Non sapeva definirlo, ma non era sicuro fosse del tutto negativo: aveva davanti delle settimane sulle quali avrebbe potuto mettere un punto interrogativo, ma questo lo preoccupava tanto quanto lo affascinava. Una sensazione davvero piacevole.

 

Alla fine era rimasto per un mese e tre settimane, molto più delle sue iniziali aspettative, ma quella vacanza doveva arrivare a un termine: era stato bello poter tornare a Mosca, città agognata per un anno e che, finalmente raggiunta, era stata una serie di alti e bassi di aspettative adeguate o meno. Tornare a vivere con Yuri, Boris e Sergay lo aveva fatto sentire nel posto giusto dopo tanto tempo, ma non erano mancati gli aspetti negativi, i tanti, troppi, ricordi e la sensazione di aver trovato dell’altro, la consapevolezza dell’esistenza di tutto un altro mondo dove la vita era degna di essere chiamata tale.

Per quello annunciò a Yuri e successivamente agli altri due quale era stata la sua decisione: non erano mancate le frecciatine e le prese in giro, ma sapeva che, se un tipo come Boris si lasciava scappare delle battute di spirito e non esponeva il suo disappunto seriamente, significava che poteva contare sul loro appoggio.

Prenotò il volo l’ultima settimana di agosto e dovette ripetere il giro di saluti che già lo avevano tenuto occupato più di un anno prima: Dana cercò di trascorrere più tempo possibile con lui nonostante il lavoro e soprattutto si manifestò la più entusiasta per ciò che lo avrebbe aspettato il mese successivo.

Chi era rimasto alquanto neutro alla grande notizia era stato proprio Yuri, o almeno fino a due giorni dalla partenza di Kei.

-Ti va se parliamo un po’?- aveva esordito il rosso quando, come al solito, erano rimasti gli ultimi in cucina.

-Sì-

-Nessun rimpianto?-

-Per ora no-

-Vedi di non averne..- lo avvertì, ma senza arroganza nella voce.

-Ok-

Kei lo guardò in tralice cercando di decifrare che cosa avesse intenzione di dirgli: probabilmente era in arrivo il suo discorso di disapprovazione a cui non era ancora stato sottoposto, ma che si aspettava da almeno una settimana.

-Di solito noi cerchiamo di evitare questo genere di discorsi..- iniziò Yuri prendendo un lungo respiro -..però voglio che tu lo sappia prima di ripartire e.. beh, sono fiero di te-

Disse le ultime parole velocemente, come per farle uscire prima che fosse troppo tardi, e Kei se ne stupì: lo osservò riprendere il controllo e parlare più lentamente.

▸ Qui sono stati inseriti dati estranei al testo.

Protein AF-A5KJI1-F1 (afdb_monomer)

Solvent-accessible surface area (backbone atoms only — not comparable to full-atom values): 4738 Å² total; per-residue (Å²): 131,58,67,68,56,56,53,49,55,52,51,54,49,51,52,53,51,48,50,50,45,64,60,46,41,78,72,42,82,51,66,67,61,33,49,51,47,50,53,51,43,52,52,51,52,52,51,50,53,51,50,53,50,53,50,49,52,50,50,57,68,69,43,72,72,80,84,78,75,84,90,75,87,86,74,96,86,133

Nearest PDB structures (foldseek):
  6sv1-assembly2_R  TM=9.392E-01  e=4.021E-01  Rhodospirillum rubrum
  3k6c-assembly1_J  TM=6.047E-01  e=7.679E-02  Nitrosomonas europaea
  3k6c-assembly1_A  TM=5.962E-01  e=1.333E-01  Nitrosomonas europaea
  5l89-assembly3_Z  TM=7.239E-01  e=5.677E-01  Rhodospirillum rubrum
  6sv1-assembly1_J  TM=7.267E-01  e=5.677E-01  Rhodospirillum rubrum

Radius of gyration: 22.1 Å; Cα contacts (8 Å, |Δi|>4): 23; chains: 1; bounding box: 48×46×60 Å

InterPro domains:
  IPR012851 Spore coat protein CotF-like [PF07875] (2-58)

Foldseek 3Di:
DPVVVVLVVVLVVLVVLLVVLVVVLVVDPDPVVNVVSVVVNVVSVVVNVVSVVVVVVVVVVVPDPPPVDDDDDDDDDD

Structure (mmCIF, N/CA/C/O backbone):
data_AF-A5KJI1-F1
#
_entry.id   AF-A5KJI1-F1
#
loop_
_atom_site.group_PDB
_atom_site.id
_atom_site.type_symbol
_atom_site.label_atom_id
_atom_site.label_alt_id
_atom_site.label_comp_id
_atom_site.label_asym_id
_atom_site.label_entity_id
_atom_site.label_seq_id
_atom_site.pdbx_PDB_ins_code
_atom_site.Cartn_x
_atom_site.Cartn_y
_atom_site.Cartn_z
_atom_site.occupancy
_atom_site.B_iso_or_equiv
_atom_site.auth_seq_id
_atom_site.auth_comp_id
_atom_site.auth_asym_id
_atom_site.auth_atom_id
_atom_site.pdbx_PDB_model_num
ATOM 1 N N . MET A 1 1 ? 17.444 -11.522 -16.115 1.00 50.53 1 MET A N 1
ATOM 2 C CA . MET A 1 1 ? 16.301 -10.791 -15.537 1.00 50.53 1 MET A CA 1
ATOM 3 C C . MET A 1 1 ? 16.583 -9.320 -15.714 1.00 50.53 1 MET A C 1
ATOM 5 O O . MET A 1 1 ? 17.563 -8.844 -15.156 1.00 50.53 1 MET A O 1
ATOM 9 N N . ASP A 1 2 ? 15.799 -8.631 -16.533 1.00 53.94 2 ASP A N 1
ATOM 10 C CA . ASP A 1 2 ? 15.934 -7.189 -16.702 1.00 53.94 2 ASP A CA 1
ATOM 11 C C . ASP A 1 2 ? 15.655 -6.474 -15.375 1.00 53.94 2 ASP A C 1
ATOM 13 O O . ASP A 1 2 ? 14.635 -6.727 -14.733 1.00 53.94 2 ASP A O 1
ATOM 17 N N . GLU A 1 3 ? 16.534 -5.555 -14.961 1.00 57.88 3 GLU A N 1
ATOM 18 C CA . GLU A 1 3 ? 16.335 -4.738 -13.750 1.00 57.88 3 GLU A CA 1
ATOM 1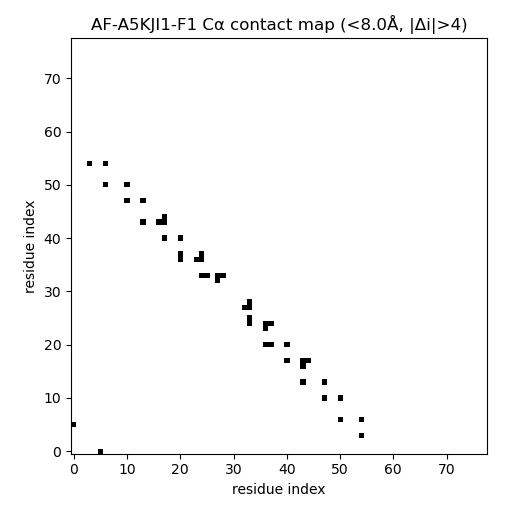9 C C . GLU A 1 3 ? 14.981 -4.000 -13.773 1.00 57.88 3 GLU A C 1
ATOM 21 O O . GLU A 1 3 ? 14.382 -3.766 -12.727 1.00 57.88 3 GLU A O 1
ATOM 26 N N . LYS A 1 4 ? 14.452 -3.689 -14.966 1.00 57.50 4 LYS A N 1
ATOM 27 C CA . LY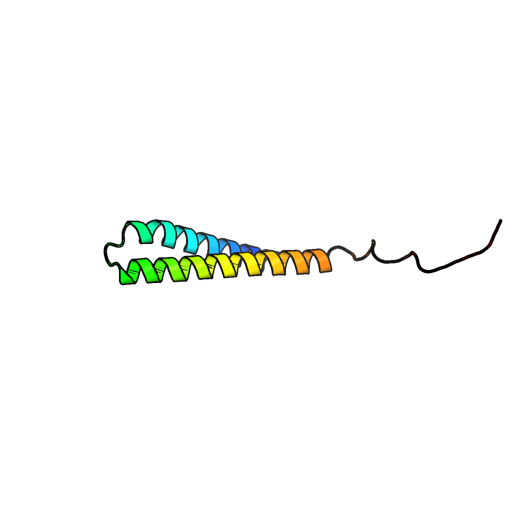S A 1 4 ? 13.100 -3.132 -15.152 1.00 57.50 4 LYS A CA 1
ATOM 28 C C . LYS A 1 4 ? 11.984 -4.076 -14.705 1.00 57.50 4 LYS A C 1
ATOM 30 O O . LYS A 1 4 ? 10.989 -3.604 -14.155 1.00 57.50 4 LYS A O 1
ATOM 35 N N . THR A 1 5 ? 12.137 -5.374 -14.949 1.00 61.72 5 THR A N 1
ATOM 36 C CA . THR A 1 5 ? 11.176 -6.393 -14.515 1.00 61.72 5 THR A CA 1
ATOM 37 C C . THR A 1 5 ? 11.224 -6.525 -12.997 1.00 61.72 5 THR A C 1
ATOM 39 O O . THR A 1 5 ? 10.185 -6.445 -12.360 1.00 61.72 5 THR A O 1
ATOM 42 N N . LEU A 1 6 ? 12.423 -6.543 -12.403 1.00 68.44 6 LEU A N 1
ATOM 43 C CA . LEU A 1 6 ? 12.596 -6.602 -10.944 1.00 68.44 6 LEU A CA 1
ATOM 44 C C . LEU A 1 6 ? 12.000 -5.388 -10.212 1.00 68.44 6 LEU A C 1
ATOM 46 O O . LEU A 1 6 ? 11.361 -5.541 -9.174 1.00 68.44 6 LEU A O 1
ATOM 50 N N . VAL A 1 7 ? 12.181 -4.180 -10.756 1.00 69.31 7 VAL A N 1
ATOM 51 C CA . VAL A 1 7 ? 11.568 -2.961 -10.202 1.00 69.31 7 VAL A CA 1
ATOM 52 C C . VAL A 1 7 ? 10.046 -2.990 -10.350 1.00 69.31 7 VAL A C 1
ATOM 54 O O . VAL A 1 7 ? 9.342 -2.579 -9.430 1.00 69.31 7 VAL A O 1
ATOM 57 N N . SER A 1 8 ? 9.530 -3.487 -11.478 1.00 71.88 8 SER A N 1
ATOM 58 C CA . SER A 1 8 ? 8.083 -3.609 -11.694 1.00 71.88 8 SER A CA 1
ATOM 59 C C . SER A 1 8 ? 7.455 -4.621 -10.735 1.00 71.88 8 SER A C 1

-Non sono totalmente d’accordo con te su questa scelta, ma non è importante, perché è una tua scelta e.. mi fido di te.. è stato un anno difficile per te e credo che se sei convinto a tal punto di questa opportunità vuol dire che è qualcosa di speciale.. sinceramente ciò che conta è, e sempre sarà, che tu stia bene!-

-Grazie..- sussurrò confuso e grato al contempo.

-Ti ho osservato in questo mese.. sei maturato, il Giappone ti ha fatto davvero bene, non so che parte di questo abbia contribuito di più, se il luogo, le persone, il ballo, ma qualsiasi cosa sia non la devi abbandonare..- si prese ancora una piccola pausa -Quindi ora devi solo darti da fare..-

Kei lo avrebbe abbracciato se un gesto del genere, per uno come lui, non avesse significato uno sforzo emotivo enorme: perché era semplice sciogliersi dopo che le braccia di Dana si erano fatte avanti, assecondare gli sforzi delle varie ragazze che aveva conosciuto, ma allo stesso modo era difficile essere il primo, dare l’input di quel gesto, anche con Yuri, l’amico di una vita, ciò che più si avvicinava alla definizione di famiglia.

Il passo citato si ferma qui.